Although some characteristics in investor rights might be an endogenous response of the legal system to variations in the economy, for the empirical analysis it is assumed that investor rights are predetermined, in line with Acharya et al. (2011).
3. Data and methodology
3.1 Data
To empirically test the formulated hypotheses a data sample is extracted from Thomson Reuters DataStream. Financial as well as accounting data is acquired through DataStream for the companies constituting the ASSET4 Europe index at an annual frequency.7 When necessary,
the accounting items in local currency are converted into euros using the Thomson Reuters DataStream conversion factors. The accounting variables are computed from DataStream as of the fiscal year-end of a given year t. Utilities and financial firms are excluded from the sample (SIC codes 4900-4999 and 6000-6999). Moreover, firms that went bankrupt during the sample period are also excluded. The final sample consists of 10,710 firm-year observations for 714 unique firms in 18 European countries over the period January 2002 to December 2016. All financial variables are winsorized at the 1st and 99th percentile to alleviate the influence of
possible reporting errors and statistical outliers.
3.2 Sample distribution
Table 1 exhibits the sample distribution of all observations for Altman’s Z-score by year and by country.
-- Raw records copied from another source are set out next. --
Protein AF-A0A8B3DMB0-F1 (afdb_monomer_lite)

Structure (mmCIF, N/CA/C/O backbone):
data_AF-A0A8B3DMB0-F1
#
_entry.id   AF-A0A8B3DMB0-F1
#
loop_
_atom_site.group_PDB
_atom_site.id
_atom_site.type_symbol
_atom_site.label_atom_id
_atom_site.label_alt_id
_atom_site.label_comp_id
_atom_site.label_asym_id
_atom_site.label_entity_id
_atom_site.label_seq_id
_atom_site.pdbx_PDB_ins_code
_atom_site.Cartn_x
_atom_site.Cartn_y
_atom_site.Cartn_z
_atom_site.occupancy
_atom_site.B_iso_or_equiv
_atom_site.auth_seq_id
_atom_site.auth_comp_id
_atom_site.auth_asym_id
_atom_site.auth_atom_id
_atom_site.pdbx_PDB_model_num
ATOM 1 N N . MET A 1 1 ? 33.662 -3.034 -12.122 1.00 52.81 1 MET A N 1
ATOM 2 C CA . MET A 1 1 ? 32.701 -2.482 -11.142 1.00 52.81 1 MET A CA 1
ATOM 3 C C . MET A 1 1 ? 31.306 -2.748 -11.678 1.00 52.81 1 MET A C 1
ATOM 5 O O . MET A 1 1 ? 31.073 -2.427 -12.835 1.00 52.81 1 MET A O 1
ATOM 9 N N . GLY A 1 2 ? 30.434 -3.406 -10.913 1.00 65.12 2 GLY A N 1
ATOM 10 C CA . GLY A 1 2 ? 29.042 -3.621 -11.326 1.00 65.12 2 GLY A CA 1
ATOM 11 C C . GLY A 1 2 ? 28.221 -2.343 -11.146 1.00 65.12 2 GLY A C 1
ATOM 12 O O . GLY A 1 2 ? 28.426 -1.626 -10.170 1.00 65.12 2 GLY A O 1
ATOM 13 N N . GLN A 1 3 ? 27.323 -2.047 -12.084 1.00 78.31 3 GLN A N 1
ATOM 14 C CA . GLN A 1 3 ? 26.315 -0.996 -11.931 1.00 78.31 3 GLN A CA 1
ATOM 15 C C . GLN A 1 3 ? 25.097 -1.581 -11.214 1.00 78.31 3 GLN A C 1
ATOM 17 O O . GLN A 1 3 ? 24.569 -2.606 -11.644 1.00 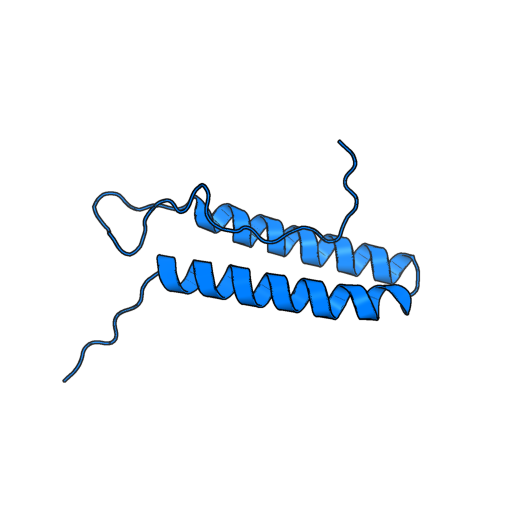78.31 3 GLN A O 1
ATOM 22 N N . ILE A 1 4 ? 24.641 -0.924 -10.147 1.00 77.31 4 ILE A N 1
ATOM 23 C CA . ILE A 1 4 ? 23.321 -1.195 -9.570 1.00 77.31 4 ILE A CA 1
ATOM 24 C C . ILE A 1 4 ? 22.283 -0.719 -10.589 1.00 77.31 4 ILE A C 1
ATOM 26 O O . ILE A 1 4 ? 22.351 0.419 -11.053 1.00 77.31 4 ILE A O 1
ATOM 30 N N . ARG A 1 5 ? 21.348 -1.598 -10.957 1.00 76.94 5 ARG A N 1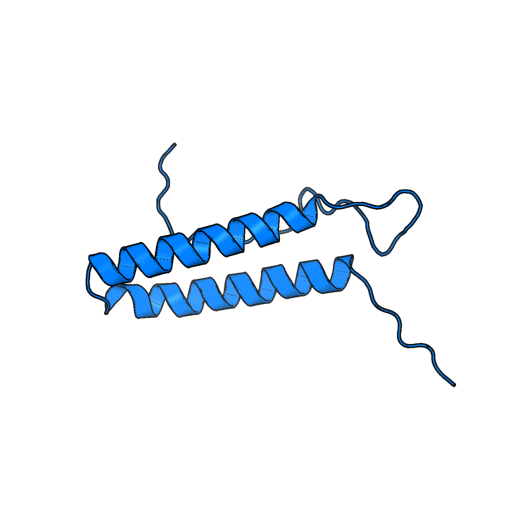
ATOM 31 C CA . ARG A 1 5 ? 20.197 -1.260 -11.798 1.00 76.94 5 ARG A CA 1
ATOM 32 C C . ARG A 1 5 ? 18.949 -1.224 -10.929 1.00 76.94 5 ARG A C 1
ATOM 34 O O . ARG A 1 5 ? 18.742 -2.120 -10.117 1.00 76.94 5 ARG A O 1
ATOM 41 N N . PHE A 1 6 ? 18.147 -0.184 -11.106 1.00 85.00 6 PHE A N 1
ATOM 42 C CA . PHE A 1 6 ? 16.852 -0.021 -10.460 1.00 85.00 6 PHE A CA 1
ATOM 43 C C . PHE A 1 6 ? 15.759 -0.249 -11.501 1.00 85.00 6 PHE A C 1
ATOM 45 O O . PHE A 1 6 ? 15.844 0.315 -12.589 1.00 85.00 6 PHE A O 1
ATOM 52 N N . SER A 1 7 ? 14.746 -1.041 -11.155 1.00 90.19 7 SER A N 1
ATOM 53 C CA . SER A 1 7 ? 13.557 -1.218 -11.986 1.00 90.19 7 SER A CA 1
ATOM 54 C C . SER A 1 7 ? 12.358 -0.610 -11.276 1.00 90.19 7 SER A C 1
ATOM 56 O O . SER A 1 7 ? 11.972 -1.088 -10.207 1.00 90.19 7 SER A O 1
ATOM 58 N N . MET A 1 8 ? 11.754 0.427 -11.863 1.00 93.56 8 MET A N 1
ATOM 59 C CA . MET A 1 8 ? 10.562 1.049 -11.283 1.00 93.56 8 MET A CA 1
ATOM 60 C C . MET A 1 8 ? 9.364 0.096 -11.338 1.00 93.56 8 MET A C 1
ATOM 62 O O . MET A 1 8 ? 8.559 0.071 -10.414 1.00 93.56 8 MET A O 1
ATOM 66 N N . ASN A 1 9 ? 9.258 -0.740 -12.376 1.00 92.50 9 ASN A N 1
ATOM 67 C CA . ASN A 1 9 ? 8.250 -1.804 -12.435 1.00 92.50 9 ASN A CA 1
ATOM 68 C C . ASN A 1 9 ? 8.380 -2.774 -11.251 1.00 92.50 9 ASN A C 1
ATOM 70 O O . ASN A 1 9 ? 7.397 -3.058 -10.574 1.00 92.50 9 ASN A O 1
ATOM 74 N N . GLY A 1 10 ? 9.600 -3.255 -10.983 1.00 93.69 10 GLY A N 1
ATOM 75 C CA . GLY A 1 10 ? 9.859 -4.167 -9.866 1.00 93.69 10 GLY A CA 1
ATOM 76 C C . GLY A 1 10 ? 9.594 -3.513 -8.511 1.00 93.69 10 GLY A C 1
ATOM 77 O O . GLY A 1 10 ? 8.969 -4.118 -7.648 1.00 93.69 10 GLY A O 1
ATOM 78 N N . PHE A 1 11 ? 10.004 -2.253 -8.348 1.00 94.44 11 PHE A N 1
ATOM 79 C CA . PHE A 1 11 ? 9.712 -1.479 -7.143 1.00 94.44 11 PHE A CA 1
ATOM 80 C C . PHE A 1 11 ? 8.205 -1.345 -6.896 1.00 94.44 11 PHE A C 1
ATOM 82 O O . PHE A 1 11 ? 7.749 -1.615 -5.792 1.00 94.44 11 PHE A O 1
ATOM 89 N N . ARG A 1 12 ? 7.425 -0.988 -7.924 1.00 95.25 12 ARG A N 1
ATOM 90 C CA . ARG A 1 12 ? 5.965 -0.860 -7.811 1.00 95.25 12 ARG A CA 1
ATOM 91 C C . ARG A 1 12 ? 5.288 -2.187 -7.481 1.00 95.25 12 ARG A C 1
ATOM 93 O O . ARG A 1 12 ? 4.426 -2.211 -6.614 1.00 95.25 12 ARG A O 1
ATOM 100 N N . ALA A 1 13 ? 5.711 -3.282 -8.114 1.00 94.75 13 ALA A N 1
ATOM 101 C CA . ALA A 1 13 ? 5.189 -4.614 -7.809 1.00 94.75 13 ALA A CA 1
ATOM 102 C C . ALA A 1 13 ? 5.448 -5.014 -6.346 1.00 94.75 13 ALA A C 1
ATOM 104 O O . ALA A 1 13 ? 4.544 -5.501 -5.670 1.00 94.75 13 ALA A O 1
ATOM 105 N N . ASN A 1 14 ? 6.659 -4.759 -5.842 1.00 95.94 14 ASN A N 1
ATOM 106 C CA . ASN A 1 14 ? 6.987 -5.013 -4.440 1.00 95.94 14 ASN A CA 1
ATOM 107 C C . ASN A 1 14 ? 6.166 -4.123 -3.505 1.00 95.94 14 ASN A C 1
ATOM 109 O O . ASN A 1 14 ? 5.621 -4.624 -2.531 1.00 95.94 14 ASN A O 1
ATOM 113 N N . LEU A 1 15 ? 6.020 -2.836 -3.829 1.00 96.19 15 LEU A N 1
ATOM 114 C CA . LEU A 1 15 ? 5.254 -1.896 -3.014 1.00 96.19 15 LEU A CA 1
ATOM 115 C C . LEU A 1 15 ? 3.775 -2.298 -2.908 1.00 96.19 15 LEU A C 1
ATOM 117 O O . LEU A 1 15 ? 3.207 -2.224 -1.823 1.00 96.19 15 LEU A O 1
ATOM 121 N N . VAL A 1 16 ? 3.163 -2.777 -3.998 1.00 97.38 16 VAL A N 1
ATOM 122 C CA . VAL A 1 16 ? 1.801 -3.343 -3.967 1.00 97.38 16 VAL A CA 1
ATOM 123 C C . VAL A 1 16 ? 1.734 -4.573 -3.057 1.00 97.38 16 VAL A C 1
ATOM 125 O O . VAL A 1 16 ? 0.805 -4.688 -2.256 1.00 97.38 16 VAL A O 1
ATOM 128 N N . SER A 1 17 ? 2.713 -5.479 -3.150 1.00 97.44 17 SER A N 1
ATOM 129 C CA . SER A 1 17 ? 2.772 -6.678 -2.300 1.00 97.44 17 SER A CA 1
ATOM 130 C C . SER A 1 17 ? 2.877 -6.310 -0.819 1.00 97.44 17 SER A C 1
ATOM 132 O O . SER A 1 17 ? 2.072 -6.766 -0.012 1.00 97.44 17 SER A O 1
ATOM 134 N N . GLU A 1 18 ? 3.819 -5.433 -0.469 1.00 97.75 18 GLU A N 1
ATOM 135 C CA . GLU A 1 18 ? 4.048 -4.967 0.902 1.00 97.75 18 GLU A CA 1
ATOM 136 C C . GLU A 1 18 ? 2.812 -4.254 1.469 1.00 97.75 18 GLU A C 1
ATOM 138 O O . GLU A 1 18 ? 2.415 -4.499 2.608 1.00 97.75 18 GLU A O 1
ATOM 143 N N . MET A 1 19 ? 2.149 -3.418 0.666 1.00 97.75 19 MET A N 1
ATOM 144 C CA . MET A 1 19 ? 0.907 -2.753 1.069 1.00 97.75 19 MET A CA 1
ATOM 145 C C . MET A 1 19 ? -0.255 -3.734 1.260 1.00 97.75 19 MET A C 1
ATOM 147 O O . MET A 1 19 ? -1.052 -3.563 2.180 1.00 97.75 19 MET A O 1
ATOM 151 N N . SER A 1 20 ? -0.343 -4.783 0.442 1.00 97.06 20 SER A N 1
ATOM 152 C CA . SER A 1 20 ? -1.370 -5.826 0.588 1.00 97.06 20 SER A CA 1
ATOM 153 C C . SER A 1 20 ? -1.163 -6.661 1.859 1.00 97.06 20 SER A C 1
ATOM 155 O O . SER A 1 20 ? -2.119 -7.018 2.555 1.00 97.06 20 SER A O 1
ATOM 157 N N . GLU A 1 21 ? 0.093 -6.938 2.211 1.00 96.88 21 GLU A N 1
ATOM 158 C CA . GLU A 1 21 ? 0.458 -7.583 3.478 1.00 96.88 21 GLU A CA 1
ATOM 159 C C . GLU A 1 21 ? 0.158 -6.675 4.681 1.00 96.88 21 GLU A C 1
ATOM 161 O O . GLU A 1 21 ? -0.382 -7.136 5.695 1.00 96.88 21 GLU A O 1
ATOM 166 N N . LEU A 1 22 ? 0.436 -5.372 4.556 1.00 96.88 22 LEU A N 1
ATOM 167 C CA . LEU A 1 22 ? 0.101 -4.380 5.575 1.00 96.88 22 LEU A CA 1
ATOM 168 C C . LEU A 1 22 ? -1.412 -4.295 5.794 1.00 96.88 22 LEU A C 1
ATOM 170 O O . LEU A 1 22 ? -1.854 -4.329 6.940 1.00 96.88 22 LEU A O 1
ATOM 174 N N . ARG A 1 23 ? -2.204 -4.254 4.716 1.00 96.19 23 ARG A N 1
ATOM 175 C CA . ARG A 1 23 ? -3.672 -4.293 4.771 1.00 96.19 23 ARG A CA 1
ATOM 176 C C . ARG A 1 23 ? -4.165 -5.482 5.587 1.00 96.19 23 ARG A C 1
ATOM 178 O O . ARG A 1 23 ? -4.986 -5.324 6.484 1.00 96.19 23 ARG A O 1
ATOM 185 N N . THR A 1 24 ? -3.639 -6.666 5.276 1.00 94.44 24 THR A N 1
ATOM 186 C CA . THR A 1 24 ? -4.009 -7.917 5.950 1.00 94.44 24 THR A CA 1
ATOM 187 C C . THR A 1 24 ? -3.692 -7.835 7.441 1.00 94.44 24 THR A C 1
ATOM 189 O O . THR A 1 24 ? -4.533 -8.166 8.269 1.00 94.44 24 THR A O 1
ATOM 192 N N . SER A 1 25 ? -2.512 -7.316 7.786 1.00 94.38 25 SER A N 1
ATOM 193 C CA . SER A 1 25 ? -2.091 -7.147 9.181 1.00 94.38 25 SER A CA 1
ATOM 194 C C . SER A 1 25 ? -2.936 -6.108 9.930 1.00 94.38 25 SER A C 1
ATOM 196 O O . SER A 1 25 ? -3.211 -6.271 11.116 1.00 94.38 25 SER A O 1
ATOM 198 N N . LEU A 1 26 ? -3.356 -5.036 9.252 1.00 93.94 26 LEU A N 1
ATOM 199 C CA . LEU A 1 26 ? -4.216 -4.005 9.832 1.00 93.94 26 LEU A CA 1
ATOM 200 C C . LEU A 1 26 ? -5.638 -4.511 10.060 1.00 93.94 26 LEU A C 1
ATOM 202 O O . LEU A 1 26 ? -6.200 -4.219 11.110 1.00 93.94 26 LEU A O 1
ATOM 206 N N . ALA A 1 27 ? -6.202 -5.290 9.133 1.00 89.62 27 ALA A N 1
ATOM 207 C CA . ALA A 1 27 ? -7.564 -5.812 9.242 1.00 89.62 27 ALA A CA 1
ATOM 208 C C . ALA A 1 27 ? -7.812 -6.561 10.565 1.00 89.62 27 ALA A C 1
ATOM 210 O O . ALA A 1 27 ? -8.882 -6.421 11.161 1.00 89.62 27 ALA A O 1
ATOM 211 N N . ASP A 1 28 ? -6.807 -7.286 11.060 1.00 88.12 28 ASP A N 1
ATOM 212 C CA . ASP A 1 28 ? -6.876 -7.973 12.350 1.00 88.12 28 ASP A CA 1
ATOM 213 C C . ASP A 1 28 ? -6.930 -6.984 13.530 1.00 88.12 28 ASP A C 1
ATOM 215 O O . ASP A 1 28 ? -7.746 -7.143 14.438 1.00 88.12 28 ASP A O 1
ATOM 219 N N . VAL A 1 29 ? -6.115 -5.924 13.494 1.00 92.38 29 VAL A N 1
ATOM 220 C CA . VAL A 1 29 ? -5.977 -4.937 14.583 1.00 92.38 29 VAL A CA 1
ATOM 221 C C . VAL A 1 29 ? -7.139 -3.939 14.626 1.00 92.38 29 VAL A C 1
ATOM 223 O O . VAL A 1 29 ? -7.528 -3.492 15.704 1.00 92.38 29 VAL A O 1
ATOM 226 N N . LEU A 1 30 ? -7.736 -3.598 13.480 1.00 93.31 30 LEU A N 1
ATOM 227 C CA . LEU A 1 30 ? -8.835 -2.624 13.389 1.00 93.31 30 LEU A CA 1
ATOM 228 C C . LEU A 1 30 ? -10.051 -3.007 14.245 1.00 93.31 30 LEU A C 1
ATOM 230 O O . LEU A 1 30 ? -10.782 -2.127 14.697 1.00 93.31 30 LEU A O 1
ATOM 234 N N . ASN A 1 31 ? -10.263 -4.302 14.492 1.00 89.25 31 ASN A N 1
ATOM 235 C CA . ASN A 1 31 ? -11.358 -4.792 15.332 1.00 89.25 31 ASN A CA 1
ATOM 236 C C . ASN A 1 31 ? -11.160 -4.499 16.830 1.00 89.25 31 ASN A C 1
ATOM 238 O O . ASN A 1 31 ? -12.120 -4.580 17.595 1.00 89.25 31 ASN A O 1
ATOM 242 N N . GLU A 1 32 ? -9.938 -4.169 17.252 1.00 93.75 32 GLU A N 1
ATOM 243 C CA . GLU A 1 32 ? -9.594 -3.865 18.646 1.00 93.75 32 GLU A CA 1
ATOM 244 C C . GLU A 1 32 ? -9.617 -2.358 18.952 1.00 93.75 32 GLU A C 1
ATOM 246 O O . GLU A 1 32 ? -9.544 -1.956 20.116 1.00 93.75 32 GLU A O 1
ATOM 251 N N . LEU A 1 33 ? -9.714 -1.518 17.918 1.00 94.31 33 LEU A N 1
ATOM 252 C CA . LEU A 1 33 ? -9.698 -0.065 18.044 1.00 94.31 33 LEU A CA 1
ATOM 253 C C . LEU A 1 33 ? -11.073 0.506 18.403 1.00 94.31 33 LEU A C 1
ATOM 255 O O . LEU A 1 33 ? -12.122 -0.095 18.158 1.00 94.31 33 LEU A O 1
ATOM 259 N N . SER A 1 34 ? -11.060 1.718 18.965 1.00 95.81 34 SER A N 1
ATOM 260 C CA . SER A 1 34 ? -12.273 2.528 19.057 1.00 95.81 34 SER A CA 1
ATOM 261 C C . SER A 1 34 ? -12.784 2.870 17.653 1.00 95.81 34 SER A C 1
ATOM 263 O O . SER A 1 34 ? -12.014 2.890 16.695 1.00 95.81 34 SER A O 1
ATOM 265 N N . GLU A 1 35 ? -14.080 3.147 17.519 1.00 93.69 35 GLU A N 1
ATOM 266 C CA . GLU A 1 35 ? -14.687 3.448 16.217 1.00 93.69 35 GLU A CA 1
ATOM 267 C C . GLU A 1 35 ? -14.010 4.632 15.511 1.00 93.69 35 GLU A C 1
ATOM 269 O O . GLU A 1 35 ? -13.672 4.510 14.338 1.00 93.69 35 GLU A O 1
ATOM 274 N N . SER A 1 36 ? -13.710 5.713 16.240 1.00 94.50 36 SER A N 1
ATOM 275 C CA . SER A 1 36 ? -13.025 6.881 15.676 1.00 94.50 36 SER A CA 1
ATOM 276 C C . SER A 1 36 ? -11.586 6.581 15.258 1.00 94.50 36 SER A C 1
ATOM 278 O O . SER A 1 36 ? -11.162 6.997 14.187 1.00 94.50 36 SER A O 1
ATOM 280 N N . ASP A 1 37 ? -10.830 5.835 16.072 1.00 96.00 37 ASP A N 1
ATOM 281 C CA . ASP A 1 37 ? -9.444 5.492 15.723 1.00 96.00 37 ASP A CA 1
ATOM 282 C C . ASP A 1 37 ? -9.399 4.528 14.530 1.00 96.00 37 ASP A C 1
ATOM 284 O O . ASP A 1 37 ? -8.490 4.587 13.704 1.00 96.00 37 ASP A O 1
ATOM 288 N N . ARG A 1 38 ? -10.389 3.635 14.431 1.00 95.56 38 ARG A N 1
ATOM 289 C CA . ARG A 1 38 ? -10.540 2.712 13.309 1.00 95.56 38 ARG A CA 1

Altman’s Z-score denotes the distance-to-default, so a higher Z indicates a healthier firm.8 This table indicates that most observations are available for the United Kingdom,
revealing that most firms in the sample are established in the U.K. (33%). Examining Altman’s
Z-score by year, the sample size increases during the period 2002-2016 as a result of more
7 Thomson Reuters Database has only yearly accounting variables. Compustat presents accounting variables at a
quarterly frequency. Notwithstanding, less information, and hence less quarterly accounting data, is available for non-U.S. firms in Compustat. Furthermore, the income statement variable Earnings Before Interest and Taxes is required to define Altman’s Z-score as a measure of financial distress. In both Compustat and DataStream this variable is only available at a yearly frequency.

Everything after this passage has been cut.